Continuous Integration: Your New Best Friend
Continuous Integration means different things to different people. This workshop will demonstrate a set of best practices that allow a software delivery team to derive the most value out of their software development dollars, by adhering to the Agile Manifesto principle that states “Working software is the primary measure of progress.” That is, we will see how software can be delivered that allows rapid change, monitors that the changes do not adversely affect quality, and delivers potentially shippable code from easy to implement open source tools available to the community at large.
In the 21st century, the role of programmers in the development of software has changed. No longer should programmers be confined to sitting in dark offices, relegated to being one cog in the long assembly line of work necessary to produce the valuable software that provides businesses with the tools and products that add to the value stream so necessary to fulfill the needs, wants, and desires of product sponsors. In particular, all the members of the software delivery team need to collaboratively contribute to greasing the wheels of software production. Some contribute by defining “Done” for a business process that is being implemented in software. Some contribute by defining “Done” for the user interface that is delivered. Some define “Done” by insuring that the back-end database works with the code at hand. Yet all are interested in “how we are doing” against these criteria as the delivery team works its way through the ordered path of items needed to satisfy these criteria.

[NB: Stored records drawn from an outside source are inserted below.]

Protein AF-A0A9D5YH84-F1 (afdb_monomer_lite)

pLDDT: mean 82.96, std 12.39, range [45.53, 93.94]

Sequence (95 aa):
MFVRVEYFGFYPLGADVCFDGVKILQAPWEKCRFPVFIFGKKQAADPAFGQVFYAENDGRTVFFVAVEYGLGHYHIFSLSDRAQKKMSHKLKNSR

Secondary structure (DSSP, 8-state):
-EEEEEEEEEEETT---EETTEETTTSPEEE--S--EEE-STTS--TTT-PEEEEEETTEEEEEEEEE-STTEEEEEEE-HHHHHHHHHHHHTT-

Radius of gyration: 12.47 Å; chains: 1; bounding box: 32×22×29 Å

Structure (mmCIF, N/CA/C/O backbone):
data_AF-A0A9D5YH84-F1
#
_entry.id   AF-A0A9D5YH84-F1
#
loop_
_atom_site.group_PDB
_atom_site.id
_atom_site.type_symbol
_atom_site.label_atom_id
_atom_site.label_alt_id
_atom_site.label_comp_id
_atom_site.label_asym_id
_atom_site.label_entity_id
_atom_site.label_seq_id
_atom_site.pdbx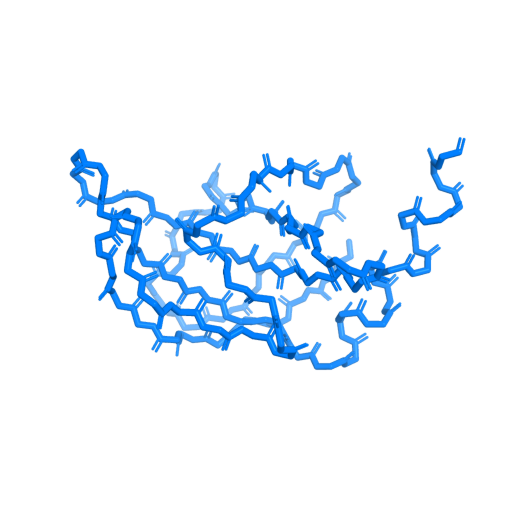_PDB_ins_code
_atom_site.Cartn_x
_atom_site.Cartn_y
_atom_site.Cartn_z
_atom_site.occupancy
_atom_site.B_iso_or_equiv
_atom_site.auth_seq_id
_atom_site.auth_comp_id
_atom_site.auth_asym_id
_atom_site.auth_atom_id
_atom_site.pdbx_PDB_model_num
ATOM 1 N N . MET A 1 1 ? 3.403 4.573 15.417 1.00 82.00 1 MET A N 1
ATOM 2 C CA . MET A 1 1 ? 2.823 3.215 15.572 1.00 82.00 1 MET A CA 1
ATOM 3 C C . MET A 1 1 ? 3.667 2.233 14.792 1.00 82.00 1 MET A C 1
ATOM 5 O O . MET A 1 1 ? 3.978 2.539 13.656 1.00 82.00 1 MET A O 1
ATOM 9 N N . PHE A 1 2 ? 4.005 1.084 15.369 1.00 80.94 2 PHE A N 1
ATOM 10 C CA . PHE A 1 2 ? 4.769 0.051 14.673 1.00 80.94 2 PHE A CA 1
ATOM 11 C C . PHE A 1 2 ? 3.856 -0.786 13.770 1.00 80.94 2 PHE A C 1
ATOM 13 O O . PHE A 1 2 ? 2.831 -1.288 14.241 1.00 80.94 2 PHE A O 1
ATOM 20 N N . VAL A 1 3 ? 4.216 -0.924 12.493 1.00 83.06 3 VAL A N 1
ATOM 21 C CA . VAL A 1 3 ? 3.494 -1.747 11.511 1.00 83.06 3 VAL A CA 1
ATOM 22 C C . VAL A 1 3 ? 4.448 -2.694 10.795 1.00 83.06 3 VAL A C 1
ATOM 24 O O . VAL A 1 3 ? 5.511 -2.292 10.321 1.00 83.06 3 VAL A O 1
ATOM 27 N N . ARG A 1 4 ? 4.046 -3.965 10.714 1.00 82.62 4 ARG A N 1
ATOM 28 C CA . ARG A 1 4 ? 4.727 -4.942 9.874 1.00 82.62 4 ARG A CA 1
ATOM 29 C C . ARG A 1 4 ? 4.185 -4.845 8.457 1.00 82.62 4 ARG A C 1
ATOM 31 O O . ARG A 1 4 ? 2.964 -4.833 8.279 1.00 82.62 4 ARG A O 1
ATOM 38 N N . VAL A 1 5 ? 5.094 -4.802 7.491 1.00 85.25 5 VAL A N 1
ATOM 39 C CA . VAL A 1 5 ? 4.762 -4.798 6.064 1.00 85.25 5 VAL A CA 1
ATOM 40 C C . VAL A 1 5 ? 5.192 -6.093 5.394 1.00 85.25 5 VAL A C 1
ATOM 42 O O . VAL A 1 5 ? 6.180 -6.720 5.794 1.00 85.25 5 VAL A O 1
ATOM 45 N N . GLU A 1 6 ? 4.458 -6.472 4.359 1.00 85.81 6 GLU A N 1
ATOM 46 C CA . GLU A 1 6 ? 4.758 -7.622 3.513 1.00 85.81 6 GLU A CA 1
ATOM 47 C C . GLU A 1 6 ? 4.924 -7.156 2.071 1.00 85.81 6 GLU A C 1
ATOM 49 O O . GLU A 1 6 ? 4.162 -6.324 1.585 1.00 85.81 6 GLU A O 1
ATOM 54 N N . TYR A 1 7 ? 5.972 -7.640 1.401 1.00 85.81 7 TYR A N 1
ATOM 55 C CA . TYR A 1 7 ? 6.225 -7.270 0.014 1.00 85.81 7 TYR A CA 1
ATOM 56 C C . TYR A 1 7 ? 5.128 -7.849 -0.866 1.00 85.81 7 TYR A C 1
ATOM 58 O O . TYR A 1 7 ? 4.902 -9.059 -0.849 1.00 85.81 7 TYR A O 1
ATOM 66 N N . PHE A 1 8 ? 4.465 -6.977 -1.613 1.00 87.69 8 PHE A N 1
ATOM 67 C CA . PHE A 1 8 ? 3.380 -7.369 -2.491 1.00 87.69 8 PHE A CA 1
ATOM 68 C C . PHE A 1 8 ? 3.881 -7.569 -3.924 1.00 87.69 8 PHE A C 1
ATOM 70 O O . PHE A 1 8 ? 3.601 -8.596 -4.533 1.00 87.69 8 PHE A O 1
ATOM 77 N N . GLY A 1 9 ? 4.685 -6.635 -4.439 1.00 88.50 9 GLY A N 1
ATOM 78 C CA . GLY A 1 9 ? 5.270 -6.756 -5.772 1.00 88.50 9 GLY A CA 1
ATOM 79 C C . GLY A 1 9 ? 5.818 -5.444 -6.326 1.00 88.50 9 GLY A C 1
ATOM 80 O O . GLY A 1 9 ? 5.848 -4.425 -5.634 1.00 88.50 9 GLY A O 1
ATOM 81 N N . PHE A 1 10 ? 6.255 -5.497 -7.584 1.00 90.25 10 PHE A N 1
ATOM 82 C CA . PHE A 1 10 ? 6.780 -4.368 -8.349 1.00 90.25 10 PHE A CA 1
ATOM 83 C C . PHE A 1 10 ? 5.846 -4.072 -9.520 1.00 90.25 10 PHE A C 1
ATOM 85 O O . PHE A 1 10 ? 5.568 -4.970 -10.316 1.00 90.25 10 PHE A O 1
ATOM 92 N N . TYR A 1 11 ? 5.352 -2.837 -9.612 1.00 91.44 11 TYR A N 1
ATOM 93 C CA . TYR A 1 11 ? 4.287 -2.477 -10.544 1.00 91.44 11 TYR A CA 1
ATOM 94 C C . TYR A 1 11 ? 4.491 -1.086 -11.155 1.00 91.44 11 TYR A C 1
ATOM 96 O O . TYR A 1 11 ? 4.900 -0.168 -10.440 1.00 91.44 11 TYR A O 1
ATOM 104 N N . PRO A 1 12 ? 4.162 -0.892 -12.445 1.00 92.19 12 PRO A N 1
ATOM 105 C CA . PRO A 1 12 ? 4.086 0.437 -13.037 1.00 92.19 12 PRO A CA 1
ATOM 106 C C . PRO A 1 12 ? 2.827 1.189 -12.571 1.00 92.19 12 PRO A C 1
ATOM 108 O O . PRO A 1 12 ? 1.819 0.580 -12.201 1.00 92.19 12 PRO A O 1
ATOM 111 N N . LEU A 1 13 ? 2.866 2.521 -12.623 1.00 87.88 13 LEU A N 1
ATOM 112 C CA . LEU A 1 13 ? 1.718 3.388 -12.362 1.00 87.88 13 LEU A CA 1
ATOM 113 C C . LEU A 1 13 ? 0.549 3.017 -13.285 1.00 87.88 13 LEU A C 1
ATOM 115 O O . LEU A 1 13 ? 0.742 2.750 -14.470 1.00 87.88 13 LEU A O 1
ATOM 119 N N . GLY A 1 14 ? -0.669 2.997 -12.742 1.00 87.88 14 GLY A N 1
ATOM 120 C CA . GLY A 1 14 ? -1.872 2.607 -13.479 1.00 87.88 14 GLY A CA 1
ATOM 121 C C . GLY A 1 14 ? -2.108 1.095 -13.603 1.00 87.88 14 GLY A C 1
ATOM 122 O O . GLY A 1 14 ? -3.175 0.702 -14.077 1.00 87.88 14 GLY A O 1
ATOM 123 N N . ALA A 1 15 ? -1.185 0.235 -13.149 1.00 90.44 15 ALA A N 1
ATOM 124 C CA . ALA A 1 15 ? -1.417 -1.212 -13.135 1.00 90.44 15 ALA A CA 1
ATOM 125 C C . ALA A 1 15 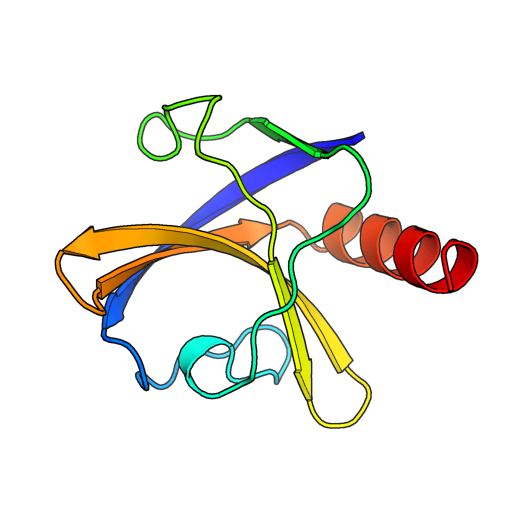? -2.636 -1.597 -12.274 1.00 90.44 15 ALA A C 1
ATOM 127 O O . ALA A 1 15 ? -3.000 -0.902 -11.324 1.00 90.44 15 ALA A O 1
ATOM 128 N N . ASP A 1 16 ? -3.270 -2.727 -12.593 1.00 88.50 16 ASP A N 1
ATOM 129 C CA . ASP A 1 16 ? -4.458 -3.199 -11.873 1.00 88.50 16 ASP A CA 1
ATOM 130 C C . ASP A 1 16 ? -4.068 -3.958 -10.595 1.00 88.50 16 ASP A C 1
ATOM 132 O O . ASP A 1 16 ? -4.098 -5.186 -10.527 1.00 88.50 16 ASP A O 1
ATOM 136 N N . VAL A 1 17 ? -3.629 -3.210 -9.581 1.00 89.12 17 VAL A N 1
ATOM 137 C CA . VAL A 1 17 ? -3.305 -3.747 -8.253 1.00 89.12 17 VAL A CA 1
ATOM 138 C C . VAL A 1 17 ? -4.417 -3.396 -7.283 1.00 89.12 17 VAL A C 1
ATOM 140 O O . VAL A 1 17 ? -4.674 -2.221 -7.026 1.00 89.12 17 VAL A O 1
ATOM 143 N N . CYS A 1 18 ? -5.049 -4.425 -6.721 1.00 88.88 18 CYS A N 1
ATOM 144 C CA . CYS A 1 18 ? -6.207 -4.289 -5.851 1.00 88.88 18 CYS A CA 1
ATOM 145 C C . CYS A 1 18 ? -5.923 -4.822 -4.445 1.00 88.88 18 CYS A C 1
ATOM 147 O O . CYS A 1 18 ? -5.567 -5.990 -4.288 1.00 88.88 18 CYS A O 1
ATOM 149 N N . PHE A 1 19 ? -6.133 -3.985 -3.427 1.00 87.56 19 PHE A N 1
ATOM 150 C CA . PHE A 1 19 ? -6.167 -4.385 -2.019 1.00 87.56 19 PHE A CA 1
ATOM 151 C C . PHE A 1 19 ? -7.570 -4.151 -1.478 1.00 87.56 19 PHE A C 1
ATOM 153 O O . PHE A 1 19 ? -8.069 -3.036 -1.556 1.00 87.56 19 PHE A O 1
ATOM 160 N N . ASP A 1 20 ? -8.206 -5.183 -0.924 1.00 84.06 20 ASP A N 1
ATOM 161 C CA . ASP A 1 20 ? -9.535 -5.080 -0.296 1.00 84.06 20 ASP A CA 1
ATOM 162 C C . ASP A 1 20 ? -10.596 -4.339 -1.154 1.00 84.06 20 ASP A C 1
ATOM 164 O O . ASP A 1 20 ? -11.452 -3.599 -0.664 1.00 84.06 20 ASP A O 1
ATOM 168 N N . GLY A 1 21 ? -10.532 -4.514 -2.480 1.00 84.81 21 GLY A N 1
ATOM 169 C CA . GLY A 1 21 ? -11.423 -3.851 -3.442 1.00 84.81 21 GLY A CA 1
ATOM 170 C C . GLY A 1 21 ? -10.974 -2.458 -3.907 1.00 84.81 21 GLY A C 1
ATOM 171 O O . GLY A 1 21 ? -11.611 -1.886 -4.786 1.00 84.81 21 GLY A O 1
ATOM 172 N N . VAL A 1 22 ? -9.878 -1.912 -3.374 1.00 89.56 22 VAL A N 1
ATOM 173 C CA . VAL A 1 22 ? -9.310 -0.615 -3.772 1.00 89.56 22 VAL A CA 1
ATOM 174 C C . VAL A 1 22 ? -8.182 -0.817 -4.783 1.00 89.56 22 VAL A C 1
ATOM 176 O O . VAL A 1 22 ? -7.157 -1.425 -4.468 1.00 89.56 22 VAL A O 1
ATOM 179 N N . LYS A 1 23 ? -8.343 -0.265 -5.993 1.00 92.31 23 LYS A N 1
ATOM 180 C CA . LYS A 1 23 ? -7.313 -0.247 -7.045 1.00 92.31 23 LYS A CA 1
ATOM 181 C C . LYS A 1 23 ? -6.239 0.796 -6.741 1.00 92.31 23 LYS A C 1
ATOM 183 O O . LYS A 1 23 ? -6.284 1.914 -7.249 1.00 92.31 23 LYS A O 1
ATOM 188 N N . ILE A 1 24 ? -5.284 0.448 -5.884 1.00 91.62 24 ILE A N 1
ATOM 189 C CA . ILE A 1 24 ? -4.362 1.419 -5.289 1.00 91.62 24 ILE A CA 1
ATOM 190 C C . ILE A 1 24 ? -3.546 2.190 -6.336 1.00 91.62 24 ILE A C 1
ATOM 192 O O . ILE A 1 24 ? -3.412 3.387 -6.181 1.00 91.62 24 ILE A O 1
ATOM 196 N N . LEU A 1 25 ? -3.081 1.592 -7.439 1.00 91.88 25 LEU A N 1
ATOM 197 C CA . LEU A 1 25 ? -2.270 2.295 -8.459 1.00 91.88 25 LEU A CA 1
ATOM 198 C C . LEU A 1 25 ? -3.071 3.181 -9.428 1.00 91.88 25 LEU A C 1
ATOM 200 O O . LEU A 1 25 ? -2.471 3.881 -10.242 1.00 91.88 25 LEU A O 1
ATOM 204 N N . GLN A 1 26 ? -4.402 3.128 -9.364 1.00 92.06 26 GLN A N 1
ATOM 205 C CA . GLN A 1 26 ? -5.317 3.952 -10.165 1.00 92.06 26 GLN A CA 1
ATOM 206 C C . GLN A 1 26 ? -6.064 4.980 -9.302 1.00 92.06 26 GLN A C 1
ATOM 208 O O . GLN A 1 26 ? -6.694 5.892 -9.832 1.00 92.06 26 GLN A O 1
ATOM 213 N N . ALA A 1 27 ? -5.997 4.837 -7.978 1.00 92.00 27 ALA A N 1
ATOM 214 C CA . ALA A 1 27 ? -6.601 5.743 -7.016 1.00 92.00 27 ALA A CA 1
ATOM 215 C C . ALA A 1 27 ? -5.626 6.870 -6.621 1.00 92.00 27 ALA A C 1
ATOM 217 O O . ALA A 1 27 ? -4.409 6.669 -6.641 1.00 92.00 27 ALA A O 1
ATOM 218 N N . PRO A 1 28 ? -6.131 8.049 -6.219 1.00 91.44 28 PRO A N 1
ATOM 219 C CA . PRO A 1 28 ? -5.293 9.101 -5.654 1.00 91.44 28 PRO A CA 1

In the past, each of the roles mentioned above would have spent their time to serially producing some project artifacts that would be used downstream in the construction process. After software construction, the product would be completely built out and laboriously tested to insure conformance to the acceptance criteria. Anywhere along the way, if issues arose, the resolution of these issues would sometimes result in a complete restart of the process. Modern businesses can no longer tolerate such a slow path to produce the results that they need to gain returns on the investment that they make in producing the software. We now need to insure that projects do not deviate from their goals. We need to validate that today’s fixes do not engender tomorrow’s bugs. We need a parallelized process that engages all the moving parts at once, to bring maximum velocity to this labor-intensive process. That process is Continuous Integration.
In this workshop, we will see how:
- Code check-ins can trigger builds using a continuous integration server
- How builds can check that the code is written right by using unit testing
- How builds can check that the right code is written by using executable requirements
- How builds can check that the code looks right by user interface validation tools
- How to treat your databases like code, by using the same repository as your code to manage schemas and test your databases on the same continuous integration server as your code to insure that there are no mix-ups at deployment time
- How the continuous integration server can monitor the process and alert the right parties when issues arise
- How the same continuous integration server can make deployments instant and easy
The demonstration takes the form of a project built out with a compatible CruiseControl server. The project will then accept changes, show how the modifications are managed, from requirements in Fit/FitNesse, take us though code development, including NUnit and LiquiBase, demonstrate the use of Selenium to insure that the user interface stays correct, and show how the changes triggered by SubVersion check-ins bring the CruiseControl managed integration server to life (with appropriate notifications) where the build occurs and then is checked against the requirements, unit tests, and user interface tests. We’ll also have the integration server check our code 3 ways against the middle and give us some metrics to help keep the quality bar solid and high. And finally, we will see how completely built out packages can then be deployed with automatic schema migrations and appropriate notifications of how the deployments went.
- Gain in insight into what continuous integration can do for you
- Understand how unit testing makes for a strong codebase
- See how acceptance tests, in the form of executable requirements replace traditional requirement documents and help define “DONE”
- Understanding how to deal with the “Tough to Tests” - Databases and User Interfaces
- See how to manage your databases as you would code, and never get stuck with incompatibilities
- Understand how continuous integration is more than just building as check-ins occur - See how it becomes the center of your software development team
- In other words, this workshop will demonstrate to you how Continuous Integration can become your new best friend!